Antoine is the international editor of Pharma Marketletter, and a total anorak on anything related to the healthcare industry and public health. He has been studying bird flu for about a year now, doing daily research into its spread and tracking the indicators that scientists and market traders are watching. So it’s good that he’s going to start making all that practical insight accessible and searchable to the rest of us, with his avian flu blog. I feel particularly glad for that now, having read some of his posts about bird flu, which contain information I’m sure he’s told me hundreds of times, but which I couldn’t really get a grip on until I’d read on the page. Such as:

Chickens and eggs are the two most likely sources of human infection. If both are cooked before you come near them there is no reason to worry (at least I’m pretty sure, and I would trust that myself). However, if like me you like to buy free range eggs by opening the box and checking the contents for cracks then I reckon that’s going to be suicidal if local chickens are infected and somehow the eggs got into the stores. For environmental sceptics there is the joy of knowing that battery hens are safe in their crowded and inhumane pens, their eggs will be the last to be infected.
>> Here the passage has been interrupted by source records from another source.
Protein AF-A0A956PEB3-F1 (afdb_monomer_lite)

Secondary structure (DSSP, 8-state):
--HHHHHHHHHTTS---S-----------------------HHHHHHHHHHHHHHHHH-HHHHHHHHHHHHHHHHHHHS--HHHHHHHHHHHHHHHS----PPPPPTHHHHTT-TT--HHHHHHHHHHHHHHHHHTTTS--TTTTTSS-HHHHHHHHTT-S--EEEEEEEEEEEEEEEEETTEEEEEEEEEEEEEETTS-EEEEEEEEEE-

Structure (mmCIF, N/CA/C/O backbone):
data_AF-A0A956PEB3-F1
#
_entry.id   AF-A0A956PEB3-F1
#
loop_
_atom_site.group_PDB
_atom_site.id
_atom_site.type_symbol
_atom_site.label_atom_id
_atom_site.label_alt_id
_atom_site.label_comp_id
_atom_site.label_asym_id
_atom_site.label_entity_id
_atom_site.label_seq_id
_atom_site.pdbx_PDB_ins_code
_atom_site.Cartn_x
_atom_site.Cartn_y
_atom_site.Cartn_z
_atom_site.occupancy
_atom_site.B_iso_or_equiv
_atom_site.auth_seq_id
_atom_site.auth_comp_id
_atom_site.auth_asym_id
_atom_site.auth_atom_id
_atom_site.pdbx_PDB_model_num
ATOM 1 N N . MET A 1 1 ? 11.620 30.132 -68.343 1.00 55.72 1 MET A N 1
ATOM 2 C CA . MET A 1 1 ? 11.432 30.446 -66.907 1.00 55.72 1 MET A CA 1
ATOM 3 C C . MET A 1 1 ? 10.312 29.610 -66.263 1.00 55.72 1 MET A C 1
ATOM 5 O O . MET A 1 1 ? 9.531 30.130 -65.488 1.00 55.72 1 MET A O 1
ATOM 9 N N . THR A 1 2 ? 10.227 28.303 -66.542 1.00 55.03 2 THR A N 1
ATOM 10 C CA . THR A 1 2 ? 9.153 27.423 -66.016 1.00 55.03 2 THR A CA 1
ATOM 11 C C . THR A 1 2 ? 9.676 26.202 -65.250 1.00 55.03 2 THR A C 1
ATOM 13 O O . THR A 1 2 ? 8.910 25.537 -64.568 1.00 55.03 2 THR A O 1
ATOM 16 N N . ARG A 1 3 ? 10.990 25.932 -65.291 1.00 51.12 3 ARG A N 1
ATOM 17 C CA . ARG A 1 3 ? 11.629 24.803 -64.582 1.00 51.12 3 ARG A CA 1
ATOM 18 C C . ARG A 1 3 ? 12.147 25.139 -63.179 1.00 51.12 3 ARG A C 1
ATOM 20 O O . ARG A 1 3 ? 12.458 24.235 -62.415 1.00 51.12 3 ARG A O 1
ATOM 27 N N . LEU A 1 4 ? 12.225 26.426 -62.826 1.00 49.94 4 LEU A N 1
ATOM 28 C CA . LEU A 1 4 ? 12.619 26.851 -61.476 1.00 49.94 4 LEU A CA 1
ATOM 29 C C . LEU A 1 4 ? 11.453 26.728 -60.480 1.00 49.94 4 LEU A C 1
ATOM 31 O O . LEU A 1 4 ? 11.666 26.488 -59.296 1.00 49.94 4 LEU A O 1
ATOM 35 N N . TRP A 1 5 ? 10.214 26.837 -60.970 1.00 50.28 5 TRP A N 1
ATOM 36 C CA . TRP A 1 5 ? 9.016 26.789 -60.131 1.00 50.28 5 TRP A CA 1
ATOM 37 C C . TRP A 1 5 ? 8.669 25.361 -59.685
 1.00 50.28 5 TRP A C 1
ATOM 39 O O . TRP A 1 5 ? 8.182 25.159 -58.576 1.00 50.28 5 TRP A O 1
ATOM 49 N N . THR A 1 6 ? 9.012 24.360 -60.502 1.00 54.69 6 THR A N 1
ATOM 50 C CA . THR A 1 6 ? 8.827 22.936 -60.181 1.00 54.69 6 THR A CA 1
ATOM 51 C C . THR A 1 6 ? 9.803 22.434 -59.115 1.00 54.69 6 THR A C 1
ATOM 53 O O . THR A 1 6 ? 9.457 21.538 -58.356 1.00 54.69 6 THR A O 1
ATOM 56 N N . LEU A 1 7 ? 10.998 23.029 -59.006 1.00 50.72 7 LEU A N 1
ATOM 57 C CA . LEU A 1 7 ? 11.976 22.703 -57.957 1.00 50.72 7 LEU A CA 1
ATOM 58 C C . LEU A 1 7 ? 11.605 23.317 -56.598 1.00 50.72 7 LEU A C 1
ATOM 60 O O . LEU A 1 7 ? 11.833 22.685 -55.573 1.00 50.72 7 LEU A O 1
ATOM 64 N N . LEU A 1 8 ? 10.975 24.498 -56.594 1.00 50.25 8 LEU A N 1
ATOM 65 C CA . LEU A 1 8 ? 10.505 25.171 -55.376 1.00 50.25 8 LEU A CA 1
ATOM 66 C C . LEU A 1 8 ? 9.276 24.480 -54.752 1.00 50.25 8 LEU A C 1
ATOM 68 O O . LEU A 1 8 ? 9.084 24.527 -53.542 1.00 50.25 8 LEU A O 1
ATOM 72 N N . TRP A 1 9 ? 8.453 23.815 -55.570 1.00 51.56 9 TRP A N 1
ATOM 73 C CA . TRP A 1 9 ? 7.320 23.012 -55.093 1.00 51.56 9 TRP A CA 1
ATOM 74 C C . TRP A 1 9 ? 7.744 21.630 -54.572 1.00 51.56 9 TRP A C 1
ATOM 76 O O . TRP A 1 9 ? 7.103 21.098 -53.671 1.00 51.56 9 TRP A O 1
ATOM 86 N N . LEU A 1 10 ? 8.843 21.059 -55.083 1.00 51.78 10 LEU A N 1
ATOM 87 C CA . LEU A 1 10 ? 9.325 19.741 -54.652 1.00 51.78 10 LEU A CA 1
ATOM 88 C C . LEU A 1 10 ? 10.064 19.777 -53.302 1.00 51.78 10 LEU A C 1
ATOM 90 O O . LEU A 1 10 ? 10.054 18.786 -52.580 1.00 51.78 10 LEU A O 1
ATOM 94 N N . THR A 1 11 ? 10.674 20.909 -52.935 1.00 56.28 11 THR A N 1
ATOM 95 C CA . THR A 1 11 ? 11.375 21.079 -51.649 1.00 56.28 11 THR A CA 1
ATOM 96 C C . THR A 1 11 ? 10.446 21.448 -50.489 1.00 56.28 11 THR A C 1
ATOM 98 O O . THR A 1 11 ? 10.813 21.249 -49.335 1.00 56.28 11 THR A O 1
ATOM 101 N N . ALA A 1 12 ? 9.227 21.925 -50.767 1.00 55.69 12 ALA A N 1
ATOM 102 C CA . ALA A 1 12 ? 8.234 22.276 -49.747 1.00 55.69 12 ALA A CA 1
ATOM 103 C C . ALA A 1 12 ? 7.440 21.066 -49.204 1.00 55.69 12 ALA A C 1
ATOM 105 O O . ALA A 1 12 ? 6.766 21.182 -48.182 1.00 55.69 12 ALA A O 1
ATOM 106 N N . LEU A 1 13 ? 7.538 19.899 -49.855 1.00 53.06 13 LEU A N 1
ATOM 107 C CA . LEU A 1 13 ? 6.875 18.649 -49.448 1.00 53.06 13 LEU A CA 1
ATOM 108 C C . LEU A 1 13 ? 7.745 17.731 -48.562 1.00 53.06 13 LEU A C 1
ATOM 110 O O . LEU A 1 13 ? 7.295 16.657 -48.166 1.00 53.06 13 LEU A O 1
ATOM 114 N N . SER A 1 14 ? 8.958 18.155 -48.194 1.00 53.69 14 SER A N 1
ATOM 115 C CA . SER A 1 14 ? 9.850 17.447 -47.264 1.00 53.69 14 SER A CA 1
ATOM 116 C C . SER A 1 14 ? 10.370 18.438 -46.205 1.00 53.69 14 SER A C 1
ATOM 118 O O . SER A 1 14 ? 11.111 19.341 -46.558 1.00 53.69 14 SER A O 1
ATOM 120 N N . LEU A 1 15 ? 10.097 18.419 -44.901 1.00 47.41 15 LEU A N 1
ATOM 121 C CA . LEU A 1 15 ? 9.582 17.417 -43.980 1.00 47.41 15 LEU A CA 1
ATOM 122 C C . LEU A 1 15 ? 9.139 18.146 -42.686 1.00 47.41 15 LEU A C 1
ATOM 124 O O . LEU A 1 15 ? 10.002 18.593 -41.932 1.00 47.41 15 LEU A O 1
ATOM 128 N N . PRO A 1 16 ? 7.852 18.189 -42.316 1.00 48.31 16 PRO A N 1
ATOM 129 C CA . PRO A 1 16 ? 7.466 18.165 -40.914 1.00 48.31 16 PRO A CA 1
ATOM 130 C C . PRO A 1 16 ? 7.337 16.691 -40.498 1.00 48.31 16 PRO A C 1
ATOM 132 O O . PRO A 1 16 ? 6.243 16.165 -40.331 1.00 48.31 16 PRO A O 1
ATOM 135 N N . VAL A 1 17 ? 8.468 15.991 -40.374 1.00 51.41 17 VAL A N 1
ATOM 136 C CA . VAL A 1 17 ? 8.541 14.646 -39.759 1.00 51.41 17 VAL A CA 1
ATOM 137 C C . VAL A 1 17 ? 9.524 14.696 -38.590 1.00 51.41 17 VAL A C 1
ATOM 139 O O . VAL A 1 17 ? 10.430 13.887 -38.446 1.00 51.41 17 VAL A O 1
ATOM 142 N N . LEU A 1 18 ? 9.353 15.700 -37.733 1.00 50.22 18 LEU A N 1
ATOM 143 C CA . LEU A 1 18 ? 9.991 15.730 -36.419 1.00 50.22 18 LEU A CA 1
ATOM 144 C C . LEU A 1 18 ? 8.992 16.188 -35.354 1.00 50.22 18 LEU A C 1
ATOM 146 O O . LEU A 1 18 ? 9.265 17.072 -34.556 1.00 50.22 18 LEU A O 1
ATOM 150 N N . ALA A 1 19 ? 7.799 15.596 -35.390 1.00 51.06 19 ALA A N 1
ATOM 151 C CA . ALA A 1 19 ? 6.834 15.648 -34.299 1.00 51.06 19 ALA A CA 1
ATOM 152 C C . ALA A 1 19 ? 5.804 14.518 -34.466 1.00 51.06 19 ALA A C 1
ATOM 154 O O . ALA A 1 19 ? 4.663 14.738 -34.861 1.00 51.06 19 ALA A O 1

Better still, for party-poopers, the only “organic chickens” left in the UK will probably be pumped full of vaccines and antibiotics to keep them from catching H5N1 from a passing protected wildfowl.

Antoine also passes on evidence that Michael Fumento is an ignorant tool, but then we already knew that.
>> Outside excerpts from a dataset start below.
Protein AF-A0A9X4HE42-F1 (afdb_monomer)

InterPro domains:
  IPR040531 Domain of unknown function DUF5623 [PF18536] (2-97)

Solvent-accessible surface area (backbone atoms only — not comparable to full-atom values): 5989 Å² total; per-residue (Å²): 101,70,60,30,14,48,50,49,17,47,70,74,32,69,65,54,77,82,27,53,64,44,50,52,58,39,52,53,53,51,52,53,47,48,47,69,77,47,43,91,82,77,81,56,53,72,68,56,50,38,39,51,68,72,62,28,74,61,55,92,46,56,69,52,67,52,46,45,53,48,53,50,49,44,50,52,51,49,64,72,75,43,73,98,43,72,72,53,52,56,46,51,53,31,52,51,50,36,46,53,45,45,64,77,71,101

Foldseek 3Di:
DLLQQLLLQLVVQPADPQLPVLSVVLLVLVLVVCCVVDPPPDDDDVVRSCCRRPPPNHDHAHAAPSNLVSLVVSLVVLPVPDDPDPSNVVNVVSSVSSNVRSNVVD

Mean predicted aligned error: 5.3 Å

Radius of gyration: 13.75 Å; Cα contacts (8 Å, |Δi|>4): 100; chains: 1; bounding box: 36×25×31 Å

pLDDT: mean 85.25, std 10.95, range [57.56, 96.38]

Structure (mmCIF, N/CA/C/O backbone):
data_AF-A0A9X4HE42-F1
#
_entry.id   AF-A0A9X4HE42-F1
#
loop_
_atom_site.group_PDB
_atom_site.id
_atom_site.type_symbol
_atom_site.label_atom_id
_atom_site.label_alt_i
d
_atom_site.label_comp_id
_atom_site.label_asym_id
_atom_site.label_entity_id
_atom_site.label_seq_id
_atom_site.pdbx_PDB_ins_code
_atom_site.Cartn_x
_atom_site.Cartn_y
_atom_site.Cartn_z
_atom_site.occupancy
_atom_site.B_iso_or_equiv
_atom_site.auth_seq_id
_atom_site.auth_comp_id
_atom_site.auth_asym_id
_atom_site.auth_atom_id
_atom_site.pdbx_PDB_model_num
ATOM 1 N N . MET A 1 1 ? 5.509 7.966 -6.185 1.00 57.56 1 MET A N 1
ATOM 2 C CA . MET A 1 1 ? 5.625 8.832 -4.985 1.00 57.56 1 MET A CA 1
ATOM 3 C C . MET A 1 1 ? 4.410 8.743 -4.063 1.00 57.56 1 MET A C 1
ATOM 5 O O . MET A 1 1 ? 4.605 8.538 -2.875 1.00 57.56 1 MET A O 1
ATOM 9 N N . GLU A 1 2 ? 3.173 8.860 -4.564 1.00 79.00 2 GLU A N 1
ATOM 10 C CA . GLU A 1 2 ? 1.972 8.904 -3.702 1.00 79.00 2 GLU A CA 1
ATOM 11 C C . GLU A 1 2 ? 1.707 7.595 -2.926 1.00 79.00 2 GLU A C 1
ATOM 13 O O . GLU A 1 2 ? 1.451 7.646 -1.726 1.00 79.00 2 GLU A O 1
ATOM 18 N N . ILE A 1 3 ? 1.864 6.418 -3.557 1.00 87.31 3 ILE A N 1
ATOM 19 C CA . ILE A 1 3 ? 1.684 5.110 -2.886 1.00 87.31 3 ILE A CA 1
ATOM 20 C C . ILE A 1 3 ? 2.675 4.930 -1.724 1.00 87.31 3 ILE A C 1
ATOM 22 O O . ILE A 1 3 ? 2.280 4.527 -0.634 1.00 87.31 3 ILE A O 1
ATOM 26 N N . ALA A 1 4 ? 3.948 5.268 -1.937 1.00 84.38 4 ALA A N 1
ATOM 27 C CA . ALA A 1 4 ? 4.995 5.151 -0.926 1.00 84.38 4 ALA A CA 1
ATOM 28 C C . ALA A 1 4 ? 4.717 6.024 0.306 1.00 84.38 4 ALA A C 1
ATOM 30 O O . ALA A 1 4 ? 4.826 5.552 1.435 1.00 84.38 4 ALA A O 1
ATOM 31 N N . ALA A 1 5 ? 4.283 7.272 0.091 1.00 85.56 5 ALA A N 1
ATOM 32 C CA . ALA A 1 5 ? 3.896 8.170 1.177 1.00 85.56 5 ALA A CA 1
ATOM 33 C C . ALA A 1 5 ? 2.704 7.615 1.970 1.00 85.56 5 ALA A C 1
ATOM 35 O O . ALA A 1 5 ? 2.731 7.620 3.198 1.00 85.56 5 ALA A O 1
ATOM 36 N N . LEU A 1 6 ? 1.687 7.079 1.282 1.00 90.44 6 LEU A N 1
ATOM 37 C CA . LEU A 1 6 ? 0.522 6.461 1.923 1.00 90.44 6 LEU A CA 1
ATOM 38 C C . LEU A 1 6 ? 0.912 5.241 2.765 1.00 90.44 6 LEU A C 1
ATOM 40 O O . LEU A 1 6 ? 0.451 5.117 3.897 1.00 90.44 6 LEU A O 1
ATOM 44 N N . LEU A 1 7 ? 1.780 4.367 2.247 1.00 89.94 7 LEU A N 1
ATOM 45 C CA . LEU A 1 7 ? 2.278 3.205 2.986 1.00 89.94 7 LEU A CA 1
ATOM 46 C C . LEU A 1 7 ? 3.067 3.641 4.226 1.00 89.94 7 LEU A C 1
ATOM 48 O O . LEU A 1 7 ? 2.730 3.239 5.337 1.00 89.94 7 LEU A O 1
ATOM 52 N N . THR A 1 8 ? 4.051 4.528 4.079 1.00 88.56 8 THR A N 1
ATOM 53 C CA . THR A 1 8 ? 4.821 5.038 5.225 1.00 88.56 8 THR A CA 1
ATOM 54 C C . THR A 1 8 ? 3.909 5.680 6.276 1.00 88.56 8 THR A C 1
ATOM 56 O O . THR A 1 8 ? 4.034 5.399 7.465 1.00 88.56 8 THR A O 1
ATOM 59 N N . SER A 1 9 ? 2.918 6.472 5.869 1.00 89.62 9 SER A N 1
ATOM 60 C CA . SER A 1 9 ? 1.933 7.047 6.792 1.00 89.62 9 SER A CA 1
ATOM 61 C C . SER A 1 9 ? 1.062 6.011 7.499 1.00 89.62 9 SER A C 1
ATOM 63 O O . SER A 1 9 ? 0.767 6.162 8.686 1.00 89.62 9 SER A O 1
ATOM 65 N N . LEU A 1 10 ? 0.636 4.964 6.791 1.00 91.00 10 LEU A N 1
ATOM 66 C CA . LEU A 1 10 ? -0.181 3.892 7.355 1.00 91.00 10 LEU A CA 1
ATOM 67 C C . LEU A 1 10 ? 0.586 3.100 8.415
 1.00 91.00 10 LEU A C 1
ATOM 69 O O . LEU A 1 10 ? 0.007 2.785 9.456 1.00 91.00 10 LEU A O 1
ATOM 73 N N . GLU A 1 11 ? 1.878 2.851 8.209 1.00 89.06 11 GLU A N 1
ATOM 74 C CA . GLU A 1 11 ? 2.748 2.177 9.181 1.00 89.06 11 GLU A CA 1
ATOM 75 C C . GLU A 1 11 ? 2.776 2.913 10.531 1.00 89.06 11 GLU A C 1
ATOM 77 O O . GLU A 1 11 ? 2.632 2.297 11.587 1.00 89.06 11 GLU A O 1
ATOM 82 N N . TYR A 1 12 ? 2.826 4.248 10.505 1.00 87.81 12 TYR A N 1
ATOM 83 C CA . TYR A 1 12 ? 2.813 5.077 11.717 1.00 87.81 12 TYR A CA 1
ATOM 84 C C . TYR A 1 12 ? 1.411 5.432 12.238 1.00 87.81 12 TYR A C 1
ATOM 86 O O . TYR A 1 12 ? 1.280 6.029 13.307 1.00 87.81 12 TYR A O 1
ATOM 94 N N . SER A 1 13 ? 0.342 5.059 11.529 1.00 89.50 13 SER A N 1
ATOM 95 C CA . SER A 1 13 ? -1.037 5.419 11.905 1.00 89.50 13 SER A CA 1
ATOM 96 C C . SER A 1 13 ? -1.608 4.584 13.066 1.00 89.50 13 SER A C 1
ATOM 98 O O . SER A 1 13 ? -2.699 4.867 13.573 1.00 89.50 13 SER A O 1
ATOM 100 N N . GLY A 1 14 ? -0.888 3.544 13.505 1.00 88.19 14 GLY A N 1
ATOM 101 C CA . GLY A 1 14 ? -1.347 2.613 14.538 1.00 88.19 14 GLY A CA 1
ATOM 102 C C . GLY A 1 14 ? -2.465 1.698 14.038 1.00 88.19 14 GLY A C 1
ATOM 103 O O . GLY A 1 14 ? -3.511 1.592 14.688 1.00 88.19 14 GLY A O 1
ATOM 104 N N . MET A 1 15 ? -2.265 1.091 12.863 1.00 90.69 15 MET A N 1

2 Responses to “Bird flu blog”

  1. There probably is a greater risk of bird ‘flu infecting humans in the UK that out here in Australia. Here the most likely cause of infection will be from someone arriving by plane who’s been in contact with H5N1.
    Any infected waterfowl are likely to have died before they arrive here.
    We run a small free range egg farm and there is no way it would be possible for us to lock up our hens. If that ever became a requirement we would have no option but to kill the lost.
    Check out our website at http://www.freeranger.com.au and our blog at http://freerangereggs.blogspot.com

  2. You know the thing I don’t get about these “outbreaks” is how big a deal they are one year and then a few years later they are back page stuff. Like ebola or e-coli or sars (I may be off, technically on some) but they all seem to be huge impending scares that never really materialize.

    The only that seemed to was AIDS.